Supreme Court Justice Doubts Mass Internment Would Happen Again in US
Supreme Court Justice Stephen Breyer was interviewed on "This Week."
-- In a rare sit-down interview with ABC News, U.S. Supreme Court Associate Justice Stephen Breyer said he doubts mass internment would happen again in the U.S. Even though the Supreme Court has never technically overturned its 1944 decision approving the Roosevelt Administration’s decision to isolate thousands of American citizens of Japanese descent during the Second World War, the country’s values have changed in the intervening 70 years, the justice explained, and courts are more likely now to step in to enforce them.
The internment was recently invoked by Republican presidential candidate Donald Trump to support his proposal for a temporary ban on Muslims entering the country.
Breyer refused to comment on Trump's proposed ban on Muslim immigration to the U.S., calling the issue “highly political.”
“I think every person in the United States has a right to an opinion on that, which he can express publicly,” a smiling Breyer told ABC’s Jonathan Karl, “except for me.” “And if I have an opinion,” he concluded, “I might talk to my wife about it, but I'm not going to talk to you.”
“I think everyone I've ever run into thinks that case was wrongly decided,” Breyer told Karl. But legal analysis is not what brings the justice to the conclusion that America would not repeat its mistakes of the past. In fact, the case approving Japanese internment has never been overturned because a similar situation has never arisen to be challenged. Breyer argues internment would not be repeated because “this country has developed stronger traditions of civil liberties.”
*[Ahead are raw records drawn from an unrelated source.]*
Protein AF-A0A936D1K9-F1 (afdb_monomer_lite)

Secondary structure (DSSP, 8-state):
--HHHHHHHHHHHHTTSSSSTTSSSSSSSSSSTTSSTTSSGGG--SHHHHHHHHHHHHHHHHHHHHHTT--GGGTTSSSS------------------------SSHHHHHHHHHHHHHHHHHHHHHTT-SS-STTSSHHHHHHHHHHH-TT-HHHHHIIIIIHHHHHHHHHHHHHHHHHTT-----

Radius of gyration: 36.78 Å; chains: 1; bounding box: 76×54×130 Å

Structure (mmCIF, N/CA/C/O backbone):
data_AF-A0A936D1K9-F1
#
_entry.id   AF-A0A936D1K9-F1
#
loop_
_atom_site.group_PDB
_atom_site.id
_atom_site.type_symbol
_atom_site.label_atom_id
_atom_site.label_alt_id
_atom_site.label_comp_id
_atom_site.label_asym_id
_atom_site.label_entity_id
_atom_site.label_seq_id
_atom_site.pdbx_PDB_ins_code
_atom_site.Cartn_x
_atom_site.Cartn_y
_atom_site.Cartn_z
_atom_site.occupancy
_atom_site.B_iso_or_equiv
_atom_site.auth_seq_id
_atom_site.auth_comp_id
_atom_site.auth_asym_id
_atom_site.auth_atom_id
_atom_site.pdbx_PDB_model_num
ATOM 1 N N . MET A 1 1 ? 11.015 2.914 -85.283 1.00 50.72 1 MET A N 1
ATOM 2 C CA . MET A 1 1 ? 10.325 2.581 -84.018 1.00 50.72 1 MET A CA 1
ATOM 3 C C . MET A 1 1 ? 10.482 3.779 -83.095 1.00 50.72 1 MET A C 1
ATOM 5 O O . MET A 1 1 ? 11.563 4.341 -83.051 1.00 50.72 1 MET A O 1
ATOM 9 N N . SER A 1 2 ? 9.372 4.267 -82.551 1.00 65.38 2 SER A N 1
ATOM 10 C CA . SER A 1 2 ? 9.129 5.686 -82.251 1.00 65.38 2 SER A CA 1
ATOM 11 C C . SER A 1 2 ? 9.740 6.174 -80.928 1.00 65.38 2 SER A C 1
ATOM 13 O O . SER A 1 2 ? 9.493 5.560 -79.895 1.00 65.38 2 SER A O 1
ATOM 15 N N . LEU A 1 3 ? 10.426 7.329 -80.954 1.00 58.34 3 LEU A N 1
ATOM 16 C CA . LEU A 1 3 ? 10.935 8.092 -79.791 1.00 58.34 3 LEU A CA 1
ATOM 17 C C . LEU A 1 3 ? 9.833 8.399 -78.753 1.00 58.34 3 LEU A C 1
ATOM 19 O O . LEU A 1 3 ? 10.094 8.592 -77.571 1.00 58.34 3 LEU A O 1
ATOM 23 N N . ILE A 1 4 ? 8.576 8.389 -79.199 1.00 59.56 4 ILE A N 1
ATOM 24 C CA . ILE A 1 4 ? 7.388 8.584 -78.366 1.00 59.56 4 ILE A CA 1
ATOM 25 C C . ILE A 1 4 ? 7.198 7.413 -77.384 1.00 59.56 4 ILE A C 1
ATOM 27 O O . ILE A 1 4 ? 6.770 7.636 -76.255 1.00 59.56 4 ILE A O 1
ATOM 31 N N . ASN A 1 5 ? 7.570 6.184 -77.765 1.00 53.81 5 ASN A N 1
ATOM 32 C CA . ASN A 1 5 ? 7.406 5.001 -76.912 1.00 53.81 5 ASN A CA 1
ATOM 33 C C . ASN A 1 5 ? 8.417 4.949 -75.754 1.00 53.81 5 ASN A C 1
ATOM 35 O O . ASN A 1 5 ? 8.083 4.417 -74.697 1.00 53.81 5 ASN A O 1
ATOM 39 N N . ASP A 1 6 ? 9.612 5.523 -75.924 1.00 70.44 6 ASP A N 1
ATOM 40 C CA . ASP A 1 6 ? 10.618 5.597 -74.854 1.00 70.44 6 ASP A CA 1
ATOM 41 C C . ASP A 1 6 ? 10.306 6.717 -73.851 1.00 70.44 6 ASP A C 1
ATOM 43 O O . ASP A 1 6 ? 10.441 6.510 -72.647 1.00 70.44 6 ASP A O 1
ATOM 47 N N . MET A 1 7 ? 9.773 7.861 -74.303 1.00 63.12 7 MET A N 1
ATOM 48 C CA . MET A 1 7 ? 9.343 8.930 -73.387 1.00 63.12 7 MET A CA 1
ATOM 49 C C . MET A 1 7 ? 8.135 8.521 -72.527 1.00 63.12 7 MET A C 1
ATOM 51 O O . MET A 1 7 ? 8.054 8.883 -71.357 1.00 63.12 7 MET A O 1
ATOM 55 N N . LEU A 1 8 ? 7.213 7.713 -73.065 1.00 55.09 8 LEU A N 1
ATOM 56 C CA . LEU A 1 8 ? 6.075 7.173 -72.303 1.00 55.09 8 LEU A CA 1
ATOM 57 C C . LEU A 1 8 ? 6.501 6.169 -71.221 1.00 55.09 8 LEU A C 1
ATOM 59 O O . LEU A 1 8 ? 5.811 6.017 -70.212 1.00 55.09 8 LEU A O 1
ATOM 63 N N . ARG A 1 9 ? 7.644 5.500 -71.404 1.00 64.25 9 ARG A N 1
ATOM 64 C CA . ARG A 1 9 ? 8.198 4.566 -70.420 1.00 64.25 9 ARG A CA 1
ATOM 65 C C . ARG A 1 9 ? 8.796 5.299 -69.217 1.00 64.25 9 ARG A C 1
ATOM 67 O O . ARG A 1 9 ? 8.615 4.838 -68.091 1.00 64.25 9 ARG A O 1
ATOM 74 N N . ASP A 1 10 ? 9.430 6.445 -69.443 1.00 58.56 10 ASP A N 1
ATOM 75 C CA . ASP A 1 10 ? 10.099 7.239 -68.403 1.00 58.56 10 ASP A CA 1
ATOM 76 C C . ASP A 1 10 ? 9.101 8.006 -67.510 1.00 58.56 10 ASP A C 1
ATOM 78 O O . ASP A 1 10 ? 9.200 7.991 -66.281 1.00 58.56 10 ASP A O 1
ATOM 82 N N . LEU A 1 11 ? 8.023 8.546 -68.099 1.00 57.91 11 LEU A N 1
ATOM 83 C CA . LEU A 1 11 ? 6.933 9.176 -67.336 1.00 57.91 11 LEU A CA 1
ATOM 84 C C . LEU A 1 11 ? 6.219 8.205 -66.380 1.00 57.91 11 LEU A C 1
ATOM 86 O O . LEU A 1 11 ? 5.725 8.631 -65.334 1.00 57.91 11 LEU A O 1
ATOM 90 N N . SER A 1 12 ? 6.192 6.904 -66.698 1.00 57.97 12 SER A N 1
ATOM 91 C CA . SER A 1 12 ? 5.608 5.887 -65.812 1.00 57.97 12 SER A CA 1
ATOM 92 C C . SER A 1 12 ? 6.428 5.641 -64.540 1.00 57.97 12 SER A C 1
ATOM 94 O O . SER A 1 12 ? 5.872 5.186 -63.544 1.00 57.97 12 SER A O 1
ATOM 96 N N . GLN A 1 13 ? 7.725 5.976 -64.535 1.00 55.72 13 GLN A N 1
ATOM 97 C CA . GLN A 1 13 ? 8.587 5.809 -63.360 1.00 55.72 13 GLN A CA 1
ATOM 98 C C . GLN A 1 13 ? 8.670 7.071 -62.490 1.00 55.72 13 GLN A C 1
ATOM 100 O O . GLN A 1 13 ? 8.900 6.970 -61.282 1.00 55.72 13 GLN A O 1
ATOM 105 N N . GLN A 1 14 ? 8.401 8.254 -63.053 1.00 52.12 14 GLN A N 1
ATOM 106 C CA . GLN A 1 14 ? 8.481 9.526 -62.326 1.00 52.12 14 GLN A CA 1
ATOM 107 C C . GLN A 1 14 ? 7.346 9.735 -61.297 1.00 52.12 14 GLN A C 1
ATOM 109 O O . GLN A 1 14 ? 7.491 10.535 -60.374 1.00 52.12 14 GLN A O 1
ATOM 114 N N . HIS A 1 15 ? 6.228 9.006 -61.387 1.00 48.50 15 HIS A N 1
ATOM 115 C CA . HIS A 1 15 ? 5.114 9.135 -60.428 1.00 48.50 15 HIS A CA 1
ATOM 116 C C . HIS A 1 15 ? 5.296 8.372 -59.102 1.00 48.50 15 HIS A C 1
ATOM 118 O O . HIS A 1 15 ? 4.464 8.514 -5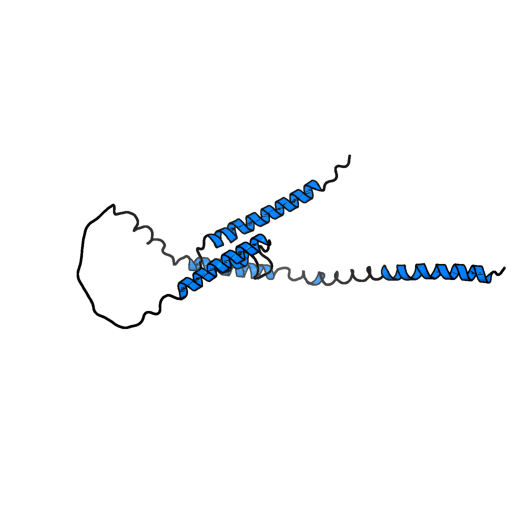8.210 1.00 48.50 15 HIS A O 1
ATOM 124 N N . SER A 1 16 ? 6.389 7.625 -58.917 1.00 52.28 16 SER A N 1
ATOM 125 C CA . SER A 1 16 ? 6.628 6.848 -57.685 1.00 52.28 16 SER A CA 1
ATOM 126 C C . SER A 1 16 ? 7.444 7.579 -56.607 1.00 52.28 16 SER A C 1
ATOM 128 O O . SER A 1 16 ? 7.468 7.127 -55.470 1.00 52.28 16 SER A O 1
ATOM 130 N N . SER A 1 17 ? 8.100 8.704 -56.914 1.00 52.56 17 SER A N 1
ATOM 131 C CA . SER A 1 17 ? 9.041 9.370 -55.985 1.00 52.56 17 SER A CA 1
ATOM 132 C C . SER A 1 17 ? 8.565 10.719 -55.425 1.00 52.56 17 SER A C 1
ATOM 134 O O . SER A 1 17 ? 9.265 11.339 -54.625 1.00 52.56 17 SER A O 1
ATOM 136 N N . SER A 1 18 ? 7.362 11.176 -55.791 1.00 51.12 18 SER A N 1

Breyer, a liberal-leaning Clinton nominee who joined the high court in 1994, will be 78 years old when the next president takes office. When asked whether he would delay a hypothetical decision to retire if Donald Trump or Sen. Ted Cruz (R-TX) won in 2016 so that they wouldn’t be able to choose his successor, Breyer acknowledged that “a lot of personal factors” play into the retirement decision. Pressed by Karl, Justice Breyer smiled again and responded, “I know you were asking a direct question. And I’m giving you an indirect response.”
Breyer also discussed his book, “The Court and The World,” which argues that American jurists, in interpreting American law, should take into account the solutions foreign courts have devised to similar problems. Defending his thesis against backlash from those who reject Breyer’s cross-border approach, the justice-turned-author points out that as globalization marches on, courts across the world face increasingly global questions – for example, in civil rights cases. In such cases, “security’s over here, limitation of civil liberties over there,” regardless of what legal system the court is using, Breyer argues. “We better know what's going on in the world if we're going to answer those questions properly,” he concluded.
Still, the justice had one important concession for those nervous about introducing vague notions of international values into strict American legal interpretation: “To know what's going on is not necessarily to accept the view of one foreign court, or not accept the view of one foreign court,” Breyer said. What is crucial for justice, Breyer contends, is “a more informed attitude.”